Faith in God both as ultimately in control of all that happens and as a loving father can indeed prove challenging on two levels. First, faith is challenged when one experiences great personal misfortune or a tragedy that touches us or a loved one. Secondly, faith is challenged in the face of large-scale natural disasters. The challenge is experienced not only by the victims themselves but by all of us when the media bring the disaster vividly into our homes. The question arises: Why does God allow such suffering to happen? How is that compatible with the existence of a loving and all-powerful God?
Providence, however, is not an occasional, manipulative presence, but one that is with us both in tragedy and in joy. To find the strength to experience calmly the difficulties and trials that come into our lives, to believe they are not beyond God’s control, is a tremendous challenge. If we are able to do that, every event can be accepted as “providential.”
It is relatively easy to believe in the loving providence of God when things are going well, when we experience blessings. But what about those times when difficulties, disappointments, and suffering come into our lives? And it doesn’t have to be some enormous suffering. As someone pointed out pain is like gas. It expands to fill the available space. Regardless of its size, pain tends to fill our consciousness.
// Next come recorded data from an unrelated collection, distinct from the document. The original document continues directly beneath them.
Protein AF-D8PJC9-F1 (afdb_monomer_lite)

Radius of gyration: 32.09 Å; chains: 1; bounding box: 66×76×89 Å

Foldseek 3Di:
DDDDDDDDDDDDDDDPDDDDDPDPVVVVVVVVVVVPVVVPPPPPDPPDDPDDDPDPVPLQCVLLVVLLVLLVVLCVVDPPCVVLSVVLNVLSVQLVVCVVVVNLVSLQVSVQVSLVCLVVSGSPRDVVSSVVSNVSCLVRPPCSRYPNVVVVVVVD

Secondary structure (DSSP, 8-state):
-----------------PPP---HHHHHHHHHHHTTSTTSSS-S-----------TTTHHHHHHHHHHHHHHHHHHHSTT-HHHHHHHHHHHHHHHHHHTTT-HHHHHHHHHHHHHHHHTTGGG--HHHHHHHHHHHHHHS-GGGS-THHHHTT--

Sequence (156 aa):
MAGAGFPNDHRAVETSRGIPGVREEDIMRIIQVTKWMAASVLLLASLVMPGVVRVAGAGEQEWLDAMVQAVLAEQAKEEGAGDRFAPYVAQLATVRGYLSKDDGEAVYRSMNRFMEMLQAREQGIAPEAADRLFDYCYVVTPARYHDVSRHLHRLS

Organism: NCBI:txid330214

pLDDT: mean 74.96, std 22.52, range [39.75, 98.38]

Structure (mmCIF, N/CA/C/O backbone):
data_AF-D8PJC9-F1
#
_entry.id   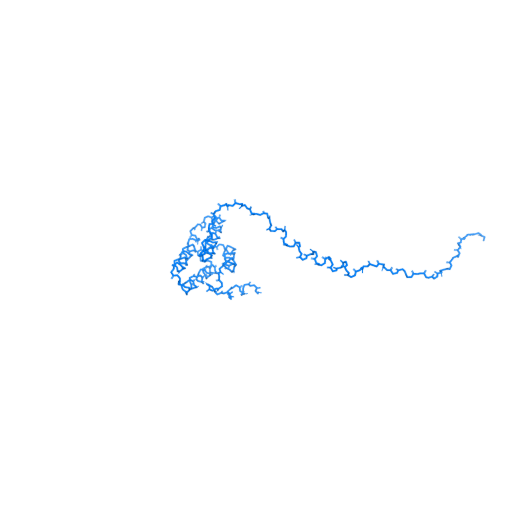AF-D8PJC9-F1
#
loop_
_atom_site.grou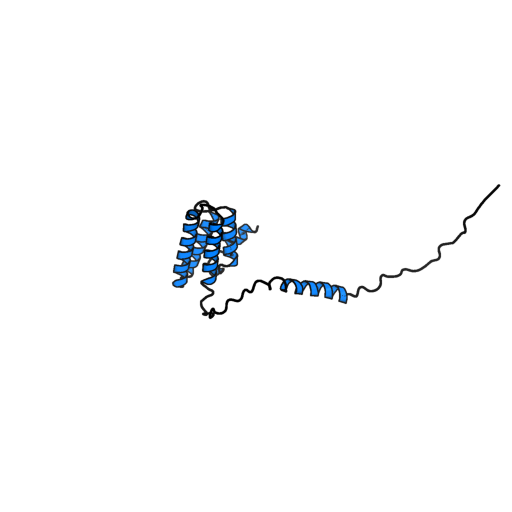p_PDB
_atom_site.id
_atom_site.type_symbol
_atom_site.label_atom_id
_atom_site.label_alt_id
_atom_site.label_comp_id
_atom_site.label_asym_id
_atom_site.label_entity_id
_atom_site.label_seq_id
_atom_site.pdbx_PDB_ins_code
_atom_site.Cartn_x
_atom_site.Cartn_y
_atom_site.Cartn_z
_atom_site.occupancy
_atom_site.B_iso_or_equiv
_atom_site.auth_seq_id
_atom_site.auth_comp_id
_atom_site.auth_asym_id
_atom_site.auth_atom_id
_atom_site.pdbx_PDB_model_num
ATOM 1 N N . MET A 1 1 ? 41.432 -64.591 68.997 1.00 42.59 1 MET A N 1
ATOM 2 C CA . MET A 1 1 ? 40.804 -65.798 68.420 1.00 42.59 1 MET A CA 1
ATOM 3 C C . MET A 1 1 ? 39.810 -65.347 67.362 1.00 42.59 1 MET A C 1
ATOM 5 O O . MET A 1 1 ? 38.973 -64.536 67.720 1.00 42.59 1 MET A O 1
ATOM 9 N N . ALA A 1 2 ? 39.958 -65.875 66.135 1.00 42.41 2 ALA A N 1
ATOM 10 C CA . ALA A 1 2 ? 39.042 -65.863 64.974 1.00 42.41 2 ALA A CA 1
ATOM 11 C C . ALA A 1 2 ? 38.539 -64.493 64.449 1.00 42.41 2 ALA A C 1
ATOM 13 O O . ALA A 1 2 ? 38.095 -63.657 65.213 1.00 42.41 2 ALA A O 1
ATOM 14 N N . GLY A 1 3 ? 38.533 -64.193 63.151 1.00 39.81 3 GLY A N 1
ATOM 15 C CA . GLY A 1 3 ? 38.857 -64.976 61.962 1.00 39.81 3 GLY A CA 1
ATOM 16 C C . GLY A 1 3 ? 38.447 -64.208 60.693 1.00 39.81 3 GLY A C 1
ATOM 17 O O . GLY A 1 3 ? 37.662 -63.271 60.785 1.00 39.81 3 GLY A O 1
ATOM 18 N N . ALA A 1 4 ? 38.967 -64.683 59.552 1.00 43.31 4 ALA A N 1
ATOM 19 C CA . ALA A 1 4 ? 38.584 -64.405 58.156 1.00 43.31 4 ALA A CA 1
ATOM 20 C C . ALA A 1 4 ? 38.729 -62.945 57.659 1.00 43.31 4 ALA A C 1
ATOM 22 O O . ALA A 1 4 ? 38.310 -62.002 58.304 1.00 43.31 4 ALA A O 1
ATOM 23 N N . GLY A 1 5 ? 39.304 -62.630 56.502 1.00 46.97 5 GLY A N 1
ATOM 24 C CA . GLY A 1 5 ? 39.608 -63.415 55.312 1.00 46.97 5 GLY A CA 1
ATOM 25 C C . GLY A 1 5 ? 39.276 -62.531 54.108 1.00 46.97 5 GLY A C 1
ATOM 26 O O . GLY A 1 5 ? 38.105 -62.378 53.799 1.00 46.97 5 GLY A O 1
ATOM 27 N N . PHE A 1 6 ? 40.275 -61.932 53.457 1.00 43.16 6 PHE A N 1
ATOM 28 C CA . PHE A 1 6 ? 40.106 -61.255 52.166 1.00 43.16 6 PHE A CA 1
ATOM 29 C C . PHE A 1 6 ? 41.371 -61.456 51.324 1.00 43.16 6 PHE A C 1
ATOM 31 O O . PHE A 1 6 ? 42.464 -61.146 51.806 1.00 43.16 6 PHE A O 1
ATOM 38 N N . PRO A 1 7 ? 41.256 -62.011 50.107 1.00 50.28 7 PRO A N 1
ATOM 39 C CA . PRO A 1 7 ? 42.393 -62.177 49.227 1.00 50.28 7 PRO A CA 1
ATOM 40 C C . PRO A 1 7 ? 42.839 -60.837 48.641 1.00 50.28 7 PRO A C 1
ATOM 42 O O . PRO A 1 7 ? 42.052 -59.955 48.302 1.00 50.28 7 PRO A O 1
ATOM 45 N N . ASN A 1 8 ? 44.157 -60.754 48.568 1.00 46.28 8 ASN A N 1
ATOM 46 C CA . ASN A 1 8 ? 44.978 -59.763 47.913 1.00 46.28 8 ASN A CA 1
ATOM 47 C C . ASN A 1 8 ? 44.816 -59.903 46.391 1.00 46.28 8 ASN A C 1
ATOM 49 O O . ASN A 1 8 ? 44.915 -61.023 45.903 1.00 46.28 8 ASN A O 1
ATOM 53 N N . ASP A 1 9 ? 44.636 -58.805 45.659 1.00 45.41 9 ASP A N 1
ATOM 54 C CA . ASP A 1 9 ? 45.126 -58.750 44.283 1.00 45.41 9 ASP A CA 1
ATOM 55 C C . ASP A 1 9 ? 45.582 -57.338 43.925 1.00 45.41 9 ASP A C 1
ATOM 57 O O . ASP A 1 9 ? 44.829 -56.359 43.873 1.00 45.41 9 ASP A O 1
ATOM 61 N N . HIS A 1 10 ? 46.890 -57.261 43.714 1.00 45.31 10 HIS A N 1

Those who believe in a loving, provident God face the challenge of showing that God is neither absent nor uncaring. Questioning the justice and compassion of an alleged deity leads many to deny God’s existence. A brief, fictional conver-sation illustrates the point. The first person says, “If God wants belief, he better provide some evidence.” The second inquires, “That he exists?’ The first replies, “No, that he cares.”
Philosophers and theologians down through the ages have offered arguments
to justify God’s providence in the face of evil in the world. Though not without value, rational arguments alone are incapable of reconciling the existence of a loving, provident God with the enormity of evil and suffering in the world. The only alternatives are denial of God or faith. In a sermon on the feast of the Ascension, St. Leo the Great said: “For those who abandon themselves to God’s providential love, faith does not fail, hope is not shaken, and charity does not grow cold.”